### Record set ###

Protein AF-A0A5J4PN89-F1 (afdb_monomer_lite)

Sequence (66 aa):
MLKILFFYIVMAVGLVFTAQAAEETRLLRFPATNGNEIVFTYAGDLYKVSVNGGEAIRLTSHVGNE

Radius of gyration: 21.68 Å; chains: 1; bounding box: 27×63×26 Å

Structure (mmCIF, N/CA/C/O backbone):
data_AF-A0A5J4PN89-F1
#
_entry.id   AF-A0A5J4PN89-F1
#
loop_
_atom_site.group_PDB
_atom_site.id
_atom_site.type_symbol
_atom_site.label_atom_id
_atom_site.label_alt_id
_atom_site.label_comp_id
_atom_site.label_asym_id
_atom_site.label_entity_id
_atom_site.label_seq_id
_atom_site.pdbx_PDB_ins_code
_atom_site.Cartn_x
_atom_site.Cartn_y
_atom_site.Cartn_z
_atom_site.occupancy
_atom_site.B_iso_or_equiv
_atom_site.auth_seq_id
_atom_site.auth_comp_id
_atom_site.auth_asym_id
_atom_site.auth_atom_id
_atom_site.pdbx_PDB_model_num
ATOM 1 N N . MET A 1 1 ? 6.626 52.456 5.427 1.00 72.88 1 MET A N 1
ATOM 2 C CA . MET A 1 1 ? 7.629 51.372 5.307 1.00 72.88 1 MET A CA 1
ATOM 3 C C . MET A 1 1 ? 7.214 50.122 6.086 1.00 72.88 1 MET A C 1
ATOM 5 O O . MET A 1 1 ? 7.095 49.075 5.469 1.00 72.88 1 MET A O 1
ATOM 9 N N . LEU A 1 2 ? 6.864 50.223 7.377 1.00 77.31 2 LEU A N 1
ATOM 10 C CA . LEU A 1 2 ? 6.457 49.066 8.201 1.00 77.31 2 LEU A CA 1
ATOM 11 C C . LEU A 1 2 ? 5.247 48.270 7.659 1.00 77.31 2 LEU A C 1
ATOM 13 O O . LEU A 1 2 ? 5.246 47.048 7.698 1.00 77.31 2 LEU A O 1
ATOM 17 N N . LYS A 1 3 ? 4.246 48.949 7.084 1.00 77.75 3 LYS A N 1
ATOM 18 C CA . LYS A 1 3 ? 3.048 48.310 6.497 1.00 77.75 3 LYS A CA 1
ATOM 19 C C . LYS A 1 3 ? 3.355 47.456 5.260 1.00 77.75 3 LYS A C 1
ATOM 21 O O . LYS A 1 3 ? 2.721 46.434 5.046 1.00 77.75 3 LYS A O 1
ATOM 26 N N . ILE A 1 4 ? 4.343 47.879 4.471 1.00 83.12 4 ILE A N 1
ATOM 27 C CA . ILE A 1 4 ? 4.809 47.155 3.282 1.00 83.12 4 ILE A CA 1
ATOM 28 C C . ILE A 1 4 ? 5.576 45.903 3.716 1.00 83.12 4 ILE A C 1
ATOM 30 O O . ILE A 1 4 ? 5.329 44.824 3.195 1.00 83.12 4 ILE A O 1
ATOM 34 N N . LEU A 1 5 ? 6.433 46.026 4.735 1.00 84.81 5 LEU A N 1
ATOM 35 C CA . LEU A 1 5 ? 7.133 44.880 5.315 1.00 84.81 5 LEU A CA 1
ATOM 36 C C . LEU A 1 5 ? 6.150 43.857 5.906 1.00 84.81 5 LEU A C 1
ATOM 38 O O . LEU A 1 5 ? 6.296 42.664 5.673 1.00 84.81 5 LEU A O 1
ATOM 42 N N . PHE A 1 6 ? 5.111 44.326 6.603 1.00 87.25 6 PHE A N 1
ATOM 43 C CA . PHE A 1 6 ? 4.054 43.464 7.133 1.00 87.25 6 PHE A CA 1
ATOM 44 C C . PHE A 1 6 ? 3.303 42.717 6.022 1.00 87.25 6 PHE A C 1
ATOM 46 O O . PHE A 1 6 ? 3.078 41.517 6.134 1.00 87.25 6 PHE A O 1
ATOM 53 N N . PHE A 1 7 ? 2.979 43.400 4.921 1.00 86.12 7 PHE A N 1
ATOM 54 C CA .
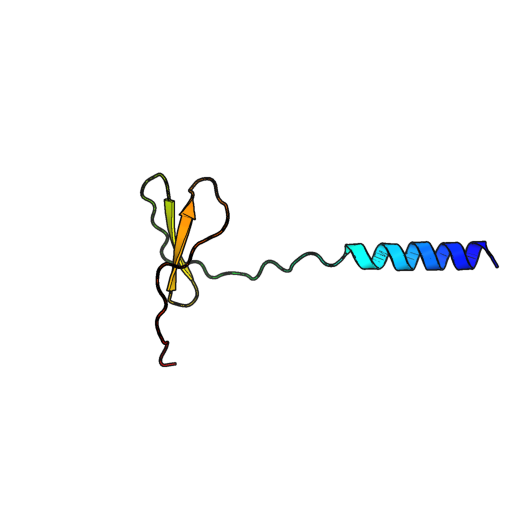 PHE A 1 7 ? 2.340 42.777 3.762 1.00 86.12 7 PHE A CA 1
ATOM 55 C C . PHE A 1 7 ? 3.208 41.666 3.151 1.00 86.12 7 PHE A C 1
ATOM 57 O O . PHE A 1 7 ? 2.711 40.569 2.903 1.00 86.12 7 PHE A O 1
ATOM 64 N N . TYR A 1 8 ? 4.514 41.904 2.989 1.00 86.25 8 TYR A N 1
ATOM 65 C CA . TYR A 1 8 ? 5.439 40.883 2.490 1.00 86.25 8 TYR A CA 1
ATOM 66 C C . TYR A 1 8 ? 5.603 39.698 3.451 1.00 86.25 8 TYR A C 1
ATOM 68 O O . TYR A 1 8 ? 5.697 38.562 2.993 1.00 86.25 8 TYR A O 1
ATOM 76 N N . ILE A 1 9 ? 5.574 39.929 4.768 1.00 86.19 9 ILE A N 1
ATOM 77 C CA . ILE A 1 9 ? 5.619 38.854 5.772 1.00 86.19 9 ILE A CA 1
ATOM 78 C C . ILE A 1 9 ? 4.360 37.982 5.690 1.00 86.19 9 ILE A C 1
ATOM 80 O O . ILE A 1 9 ? 4.468 36.759 5.648 1.00 86.19 9 ILE A O 1
ATOM 84 N N . VAL A 1 10 ? 3.170 38.587 5.612 1.00 85.06 10 VAL A N 1
ATOM 85 C CA . VAL A 1 10 ? 1.906 37.838 5.488 1.00 85.06 10 VAL A CA 1
ATOM 86 C C . VAL A 1 10 ? 1.874 37.027 4.190 1.00 85.06 10 VAL A C 1
ATOM 88 O O . VAL A 1 10 ? 1.485 35.859 4.202 1.00 85.06 10 VAL A O 1
ATOM 91 N N . MET A 1 11 ? 2.341 37.609 3.082 1.00 82.19 11 MET A N 1
ATOM 92 C CA . MET A 1 11 ? 2.410 36.920 1.793 1.00 82.19 11 MET A CA 1
ATOM 93 C C . MET A 1 11 ? 3.395 35.737 1.817 1.00 82.19 11 MET A C 1
ATOM 95 O O . MET A 1 11 ? 3.084 34.672 1.288 1.00 82.19 11 MET A O 1
ATOM 99 N N . ALA A 1 12 ? 4.551 35.895 2.470 1.00 78.56 12 ALA A N 1
ATOM 100 C CA . ALA A 1 12 ? 5.544 34.831 2.612 1.00 78.56 12 ALA A CA 1
ATOM 101 C C . ALA A 1 12 ? 5.032 33.661 3.468 1.00 78.56 12 ALA A C 1
ATOM 103 O O . ALA A 1 12 ? 5.261 32.504 3.122 1.00 78.56 12 ALA A O 1
ATOM 104 N N . VAL A 1 13 ? 4.296 33.943 4.549 1.00 77.12 13 VAL A N 1
ATOM 105 C CA . VAL A 1 13 ? 3.703 32.904 5.410 1.00 77.12 13 VAL A CA 1
ATOM 106 C C . VAL A 1 13 ? 2.607 32.123 4.676 1.00 77.12 13 VAL A C 1
ATOM 108 O O . VAL A 1 13 ? 2.531 30.905 4.820 1.00 77.12 13 VAL A O 1
ATOM 111 N N . GLY A 1 14 ? 1.796 32.785 3.844 1.00 73.75 14 GLY A N 1
ATOM 112 C CA . GLY A 1 14 ? 0.718 32.131 3.090 1.00 73.75 14 GLY A CA 1
ATOM 113 C C . GLY A 1 14 ? 1.190 31.078 2.076 1.00 73.75 14 GLY A C 1
ATOM 114 O O . GLY A 1 14 ? 0.483 30.102 1.839 1.00 73.75 14 GLY A O 1
ATOM 115 N N . LEU A 1 15 ? 2.395 31.227 1.514 1.00 68.19 15 LEU A N 1
ATOM 116 C CA . LEU A 1 15 ? 2.937 30.301 0.506 1.00 68.19 15 LEU A CA 1
ATOM 117 C C . LEU A 1 15 ? 3.319 28.928 1.083 1.00 68.19 15 LEU A C 1
ATOM 119 O O . LEU A 1 15 ? 3.251 27.926 0.372 1.00 68.19 15 LEU A O 1
ATOM 123 N N . VAL A 1 16 ? 3.671 28.858 2.371 1.00 68.94 16 VAL A N 1
ATOM 124 C CA . VAL A 1 16 ? 4.164 27.627 3.018 1.00 68.94 16 VAL A CA 1
ATOM 125 C C . VAL A 1 16 ? 3.045 26.592 3.226 1.00 68.94 16 VAL A C 1
ATOM 127 O O . VAL A 1 16 ? 3.311 25.396 3.284 1.00 68.94 16 VAL A O 1
ATOM 130 N N . PHE A 1 17 ? 1.779 27.020 3.263 1.00 64.75 17 PHE A N 1
ATOM 131 C CA . PHE A 1 17 ? 0.630 26.143 3.537 1.00 64.75 17 PHE A CA 1
ATOM 132 C C . PHE A 1 17 ? 0.102 25.368 2.320 1.00 64.75 17 PHE A C 1
ATOM 134 O O . PHE A 1 17 ? -0.839 24.
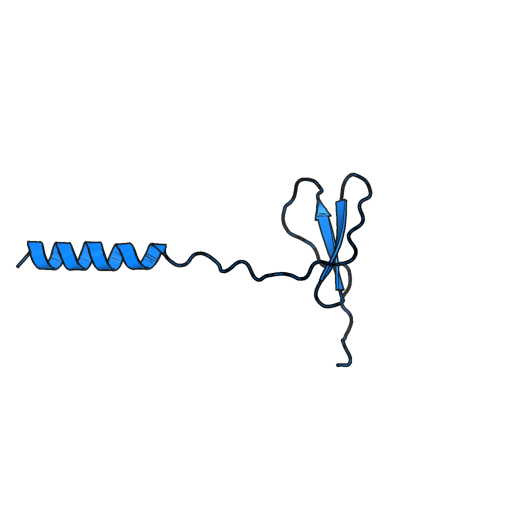593 2.460 1.00 64.75 17 PHE A O 1
ATOM 141 N N . THR A 1 18 ? 0.681 25.550 1.129 1.00 63.53 18 THR A N 1
ATOM 142 C CA . THR A 1 18 ? 0.154 24.949 -0.116 1.00 63.53 18 THR A CA 1
ATOM 143 C C . THR A 1 18 ? 0.818 23.633 -0.523 1.00 63.53 18 THR A C 1
ATOM 145 O O . THR A 1 18 ? 0.449 23.050 -1.541 1.00 63.53 18 THR A O 1
ATOM 148 N N . ALA A 1 19 ? 1.752 23.111 0.278 1.00 61.03 19 
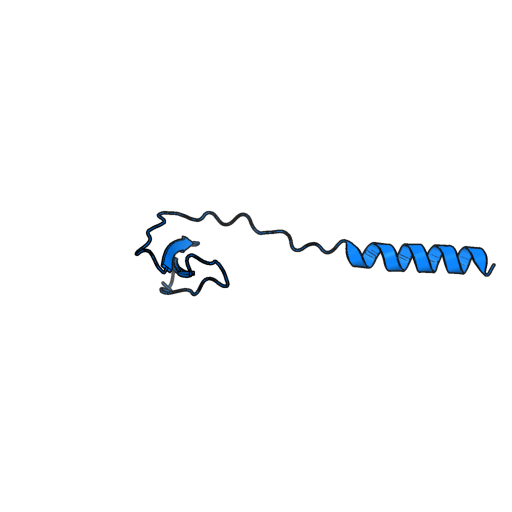ALA A N 1
ATOM 149 C CA . ALA A 1 19 ? 2.346 21.793 0.061 1.00 61.03 19 ALA A CA 1
ATOM 150 C C . ALA A 1 19 ? 1.389 20.677 0.522 1.00 61.03 19 ALA A C 1
ATOM 152 O O . ALA A 1 19 ? 1.633 19.982 1.507 1.00 61.03 19 ALA A O 1
ATOM 153 N N . GLN A 1 20 ? 0.267 20.523 -0.178 1.00 63.16 20 GLN A N 1
ATOM 154 C CA . GLN A 1 20 ? -0.603 19.367 -0.015 1.00 63.16 20 GLN A CA 1
ATOM 155 C C . GLN A 1 20 ? 0.062 18.186 -0.730 1.00 63.16 20 GLN A C 1
ATOM 157 O O . GLN A 1 20 ? 0.416 18.295 -1.904 1.00 63.16 20 GLN A O 1
ATOM 162 N N . ALA A 1 21 ? 0.289 17.083 -0.013 1.00 64.44 21 ALA A N 1
ATOM 163 C CA . ALA A 1 21 ? 0.861 15.875 -0.593 1.00 64.44 21 ALA A CA 1
ATOM 164 C C . ALA A 1 21 ? 0.007 15.450 -1.795 1.00 64.44 21 ALA A C 1
ATOM 166 O O . ALA A 1 21 ? -1.190 15.199 -1.650 1.00 64.44 21 ALA A O 1
ATOM 167 N N . ALA A 1 22 ? 0.611 15.417 -2.984 1.00 61.69 22 ALA A N 1
ATOM 168 C CA . ALA A 1 22 ? -0.033 14.848 -4.153 1.00 61.69 22 ALA A CA 1
ATOM 169 C C . ALA A 1 22 ? -0.266 13.366 -3.855 1.00 61.69 22 ALA A C 1
ATOM 171 O O . ALA A 1 22 ? 0.687 12.602 -3.699 1.00 61.69 22 ALA A O 1
ATOM 172 N N . GLU A 1 23 ? -1.528 12.976 -3.707 1.00 65.81 23 GLU A N 1
ATOM 173 C CA . GLU A 1 23 ? -1.873 11.573 -3.556 1.00 65.81 23 GLU A CA 1
ATOM 174 C C . GLU A 1 23 ? -1.551 10.897 -4.893 1.00 65.81 23 GLU A C 1
ATOM 176 O O . GLU A 1 23 ? -2.224 11.122 -5.902 1.00 65.81 23 GLU A O 1
ATOM 181 N N . GLU A 1 24 ? -0.448 10.147 -4.940 1.00 69.06 24 GLU A N 1
ATOM 182 C CA . GLU A 1 24 ? -0.111 9.368 -6.126 1.00 69.06 24 GLU A CA 1
ATOM 183 C C . GLU A 1 24 ? -1.307 8.486 -6.477 1.00 69.06 24 GLU A C 1
ATOM 185 O O . GLU A 1 24 ? -1.821 7.745 -5.635 1.00 69.06 24 GLU A O 1
ATOM 190 N N . THR A 1 25 ? -1.758 8.555 -7.730 1.00 72.06 25 THR A N 1
ATOM 191 C
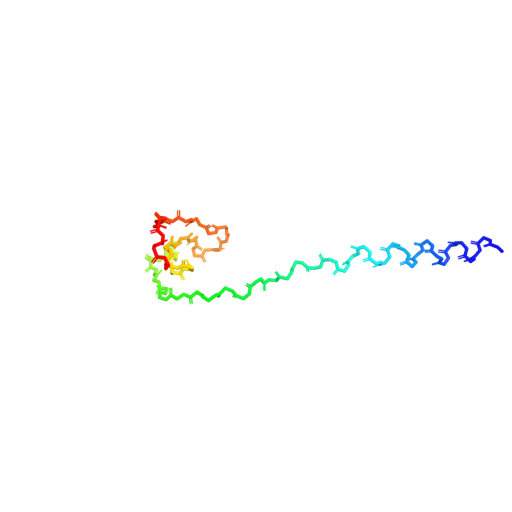 CA . THR A 1 25 ? -2.825 7.676 -8.205 1.00 72.06 25 THR A CA 1
ATOM 192 C C . THR A 1 25 ? -2.287 6.251 -8.251 1.00 72.06 25 THR A C 1
ATOM 194 O O . THR A 1 25 ? -1.653 5.830 -9.219 1.00 72.06 25 THR A O 1
ATOM 197 N N . ARG A 1 26 ? -2.510 5.494 -7.176 1.00 79.12 26 ARG A N 1
ATOM 198 C CA . ARG A 1 26 ? -2.098 4.094 -7.097 1.00 79.12 26 ARG A CA 1
ATOM 199 C C . ARG A 1 26 ? -3.086 3.243 -7.879 1.00 79.12 26 ARG A C 1
ATOM 201 O O . ARG A 1 26 ? -4.275 3.211 -7.569 1.00 79.12 26 ARG A O 1
ATOM 208 N N . LEU A 1 27 ? -2.590 2.507 -8.871 1.00 84.44 27 LEU A N 1
ATOM 209 C CA . LEU A 1 27 ? -3.400 1.524 -9.586 1.00 84.44 27 LEU A CA 1
ATOM 210 C C . LEU A 1 27 ? -3.530 0.248 -8.743 1.00 84.44 27 LEU A C 1
ATOM 212 O O . LEU A 1 27 ? -2.792 -0.721 -8.933 1.00 84.44 27 LEU A O 1
ATOM 216 N N . LEU A 1 28 ? -4.450 0.272 -7.782 1.00 90.69 28 LEU A N 1
ATOM 217 C CA . LEU A 1 28 ? -4.753 -0.864 -6.914 1.00 90.69 28 LEU A CA 1
ATOM 218 C C . LEU A 1 28 ? -5.556 -1.906 -7.696 1.00 90.69 28 LEU A C 1
ATOM 220 O O . LEU A 1 28 ? -6.573 -1.579 -8.311 1.00 90.69 28 LEU A O 1
ATOM 224 N N . ARG A 1 29 ? -5.103 -3.163 -7.698 1.00 93.12 29 ARG A N 1
ATOM 225 C CA . ARG A 1 29 ? -5.733 -4.237 -8.484 1.00 93.12 29 ARG A CA 1
ATOM 226 C C . ARG A 1 29 ? -6.004 -5.476 -7.644 1.00 93.12 29 ARG A C 1
ATOM 228 O O . ARG A 1 29 ? -5.299 -5.743 -6.678 1.00 93.12 29 ARG A O 1
ATOM 235 N N . PHE A 1 30 ? -7.010 -6.240 -8.065 1.00 95.75 30 PHE A N 1
ATOM 236 C CA . PHE A 1 30 ? -7.365 -7.548 -7.502 1.00 95.75 30 PHE A CA 1
ATOM 237 C C . PHE A 1 30 ? -7.571 -7.542 -5.972 1.00 95.75 30 PHE A C 1
ATOM 239 O O . PHE A 1 30 ? -6.902 -8.299 -5.270 1.00 95.75 30 PHE A O 1
ATOM 246 N N . PRO A 1 31 ? -8.453 -6.678 -5.427 1.00 96.44 31 PRO A N 1
ATOM 247 C CA . PRO A 1 31 ? -8.704 -6.664 -3.994 1.00 96.44 31 PRO A CA 1
ATOM 248 C C . PRO A 1 31 ? -9.437 -7.934 -3.537 1.00 96.44 31 PRO A C 1
ATOM 250 O O . PRO A 1 31 ? -10.339 -8.426 -4.216 1.00 96.44 31 PRO A O 1
ATOM 253 N N . ALA A 1 32 ? -9.089 -8.416 -2.348 1.00 97.94 32 ALA A N 1
ATOM 254 C CA . ALA A 1 32 ? -9.785 -9.468 -1.615 1.00 97.94 32 ALA A CA 1
ATOM 255 C C . ALA A 1 32 ? -9.819 -9.125 -0.118 1.00 97.94 32 ALA A C 1
ATOM 257 O O . ALA A 1 32 ? -8.965 -8.391 0.375 1.00 97.94 32 ALA A O 1
ATOM 258 N N . THR A 1 33 ? -10.789 -9.654 0.627 1.00 97.62 33 THR A N 1
ATOM 259 C CA . THR A 1 33 ? -10.884 -9.446 2.079 1.00 97.62 33 THR A CA 1
ATOM 260 C C . THR A 1 33 ? -11.331 -10.711 2.797 1.00 97.62 33 THR A C 1
ATOM 262 O O . THR A 1 33 ? -12.079 -11.515 2.242 1.00 97.62 33 THR A O 1
ATOM 265 N N . ASN A 1 34 ? -10.880 -10.871 4.041 1.00 96.81 34 ASN A N 1
ATOM 266 C CA . ASN A 1 34 ? -11.353 -11.900 4.970 1.00 96.81 34 ASN A CA 1
ATOM 267 C C . ASN A 1 34 ? -12.317 -11.349 6.044 1.00 96.81 34 ASN A C 1
ATOM 269 O O . ASN A 1 34 ? -12.670 -12.080 6.962 1.00 96.81 34 ASN A O 1
ATOM 273 N N . GLY A 1 35 ? -12.718 -10.073 5.956 1.00 97.12 35 GLY A N 1
ATOM 274 C CA . GLY A 1 35 ? -13.548 -9.384 6.953 1.00 97.12 35 GLY A CA 1
ATOM 275 C C . GLY A 1 35 ? -12.768 -8.554 7.983
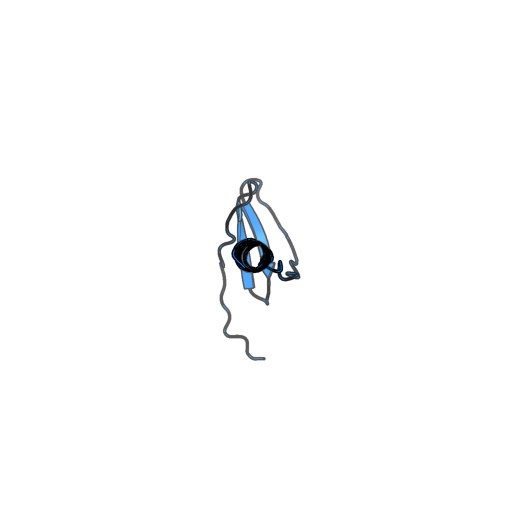 1.00 97.12 35 GLY A C 1
ATOM 276 O O . GLY A 1 35 ? -13.351 -7.671 8.606 1.00 97.12 35 GLY A O 1
ATOM 277 N N . ASN A 1 36 ? -11.456 -8.768 8.122 1.00 97.75 36 ASN A N 1
ATOM 278 C CA . ASN A 1 36 ? -10.581 -8.020 9.037 1.00 97.75 36 ASN A CA 1
ATOM 279 C C . ASN A 1 36 ? -9.466 -7.263 8.302 1.00 97.75 36 ASN A C 1
ATOM 281 O O . ASN A 1 36 ? -9.075 -6.169 8.710 1.00 97.75 36 ASN A O 1
ATOM 285 N N . GLU A 1 37 ? -8.968 -7.826 7.205 1.00 98.19 37 GLU A N 1
ATOM 286 C CA . GLU A 1 37 ? -7.916 -7.253 6.369 1.00 98.19 37 GLU A CA 1
ATOM 287 C C . GLU A 1 37 ? -8.365 -7.215 4.901 1.00 98.19 37 GLU A C 1
ATOM 289 O O . GLU A 1 37 ? -9.179 -8.030 4.451 1.00 98.19 37 GLU A O 1
ATOM 294 N N . ILE A 1 38 ? -7.815 -6.269 4.147 1.00 98.06 38 ILE A N 1
ATOM 295 C CA . ILE A 1 38 ? -7.917 -6.160 2.693 1.00 98.06 38 ILE A CA 1
ATOM 296 C C . ILE A 1 38 ? -6.533 -6.465 2.125 1.00 98.06 38 ILE A C 1
ATOM 298 O O . ILE A 1 38 ? -5.551 -5.849 2.537 1.00 98.06 38 ILE A O 1
ATOM 302 N N . VAL A 1 39 ? -6.461 -7.388 1.172 1.00 97.56 39 VAL A N 1
ATOM 303 C CA . VAL A 1 39 ? -5.260 -7.704 0.392 1.00 97.56 39 VAL A CA 1
ATOM 304 C C . VAL A 1 39 ? -5.469 -7.217 -1.036 1.00 97.56 39 VAL A C 1
ATOM 306 O O . VAL A 1 39 ? -6.545 -7.407 -1.597 1.00 97.56 39 VAL A O 1
ATOM 309 N N . PHE A 1 40 ? -4.462 -6.589 -1.633 1.00 96.38 40 PHE A N 1
ATOM 310 C CA . PHE A 1 40 ? -4.513 -6.090 -3.009 1.00 96.38 40 PHE A CA 1
ATOM 311 C C . PHE A 1 40 ? -3.123 -6.108 -3.652 1.00 96.38 40 PHE A C 1
ATOM 313 O O . PHE A 1 40 ? -2.109 -6.246 -2.970 1.00 96.38 40 PHE A O 1
ATOM 320 N N . THR A 1 41 ? -3.073 -5.954 -4.974 1.00 95.19 41 THR A N 1
ATOM 321 C CA . THR A 1 41 ? -1.825 -5.830 -5.737 1.00 95.19 41 THR A CA 1
ATOM 322 C C . THR A 1 41 ? -1.518 -4.365 -6.043 1.00 95.19 41 THR A C 1
ATOM 324 O O . THR A 1 41 ? -2.390 -3.638 -6.530 1.00 95.19 41 THR A O 1
ATOM 327 N N . TYR A 1 42 ? -0.270 -3.951 -5.828 1.00 92.12 42 TYR A N 1
ATOM 328 C CA . TYR A 1 42 ? 0.270 -2.648 -6.220 1.00 92.12 42 TYR A CA 1
ATOM 329 C C . TYR A 1 42 ? 1.706 -2.817 -6.725 1.00 92.12 42 TYR A C 1
ATOM 331 O O . TYR A 1 42 ? 2.498 -3.514 -6.104 1.00 92.12 42 TYR A O 1
ATOM 339 N N . ALA A 1 43 ? 2.028 -2.212 -7.874 1.00 90.00 43 ALA A N 1
ATOM 340 C CA . ALA A 1 43 ? 3.354 -2.301 -8.502 1.00 90.00 43 ALA A CA 1
ATOM 341 C C . ALA A 1 43 ? 3.907 -3.742 -8.659 1.00 90.00 43 ALA A C 1
ATOM 343 O O . ALA A 1 43 ? 5.109 -3.954 -8.630 1.00 90.00 43 ALA A O 1
ATOM 344 N N . GLY A 1 44 ? 3.024 -4.736 -8.830 1.00 89.81 44 GLY A N 1
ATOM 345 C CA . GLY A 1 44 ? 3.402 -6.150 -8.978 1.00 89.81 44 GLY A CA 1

###

### Exercise prompt
Set down, unchanged, only those lines above that fall between the line with "ATOM 77 C CA" and the line with "ATOM 92 C CA", the two end lines included.

### Response below
ATOM 77 C CA . ILE A 1 9 ? 5.619 38.854 5.772 1.00 86.19 9 ILE A CA 1
ATOM 78 C C . ILE A 1 9 ? 4.360 37.982 5.690 1.00 86.19 9 ILE A C 1
ATOM 80 O O . ILE A 1 9 ? 4.468 36.759 5.648 1.00 86.19 9 ILE A O 1
ATOM 84 N N . VAL A 1 10 ? 3.170 38.587 5.612 1.00 85.06 10 VAL A N 1
ATOM 85 C CA . VAL A 1 10 ? 1.906 37.838 5.488 1.00 85.06 10 VAL A CA 1
ATOM 86 C C . VAL A 1 10 ? 1.874 37.027 4.190 1.00 85.06 10 VAL A C 1
ATOM 88 O O . VAL A 1 10 ? 1.485 35.859 4.202 1.00 85.06 10 VAL A O 1
ATOM 91 N N . MET A 1 11 ? 2.341 37.609 3.082 1.00 82.19 11 MET A N 1
ATOM 92 C CA . MET A 1 11 ? 2.410 36.920 1.793 1.00 82.19 11 MET A CA 1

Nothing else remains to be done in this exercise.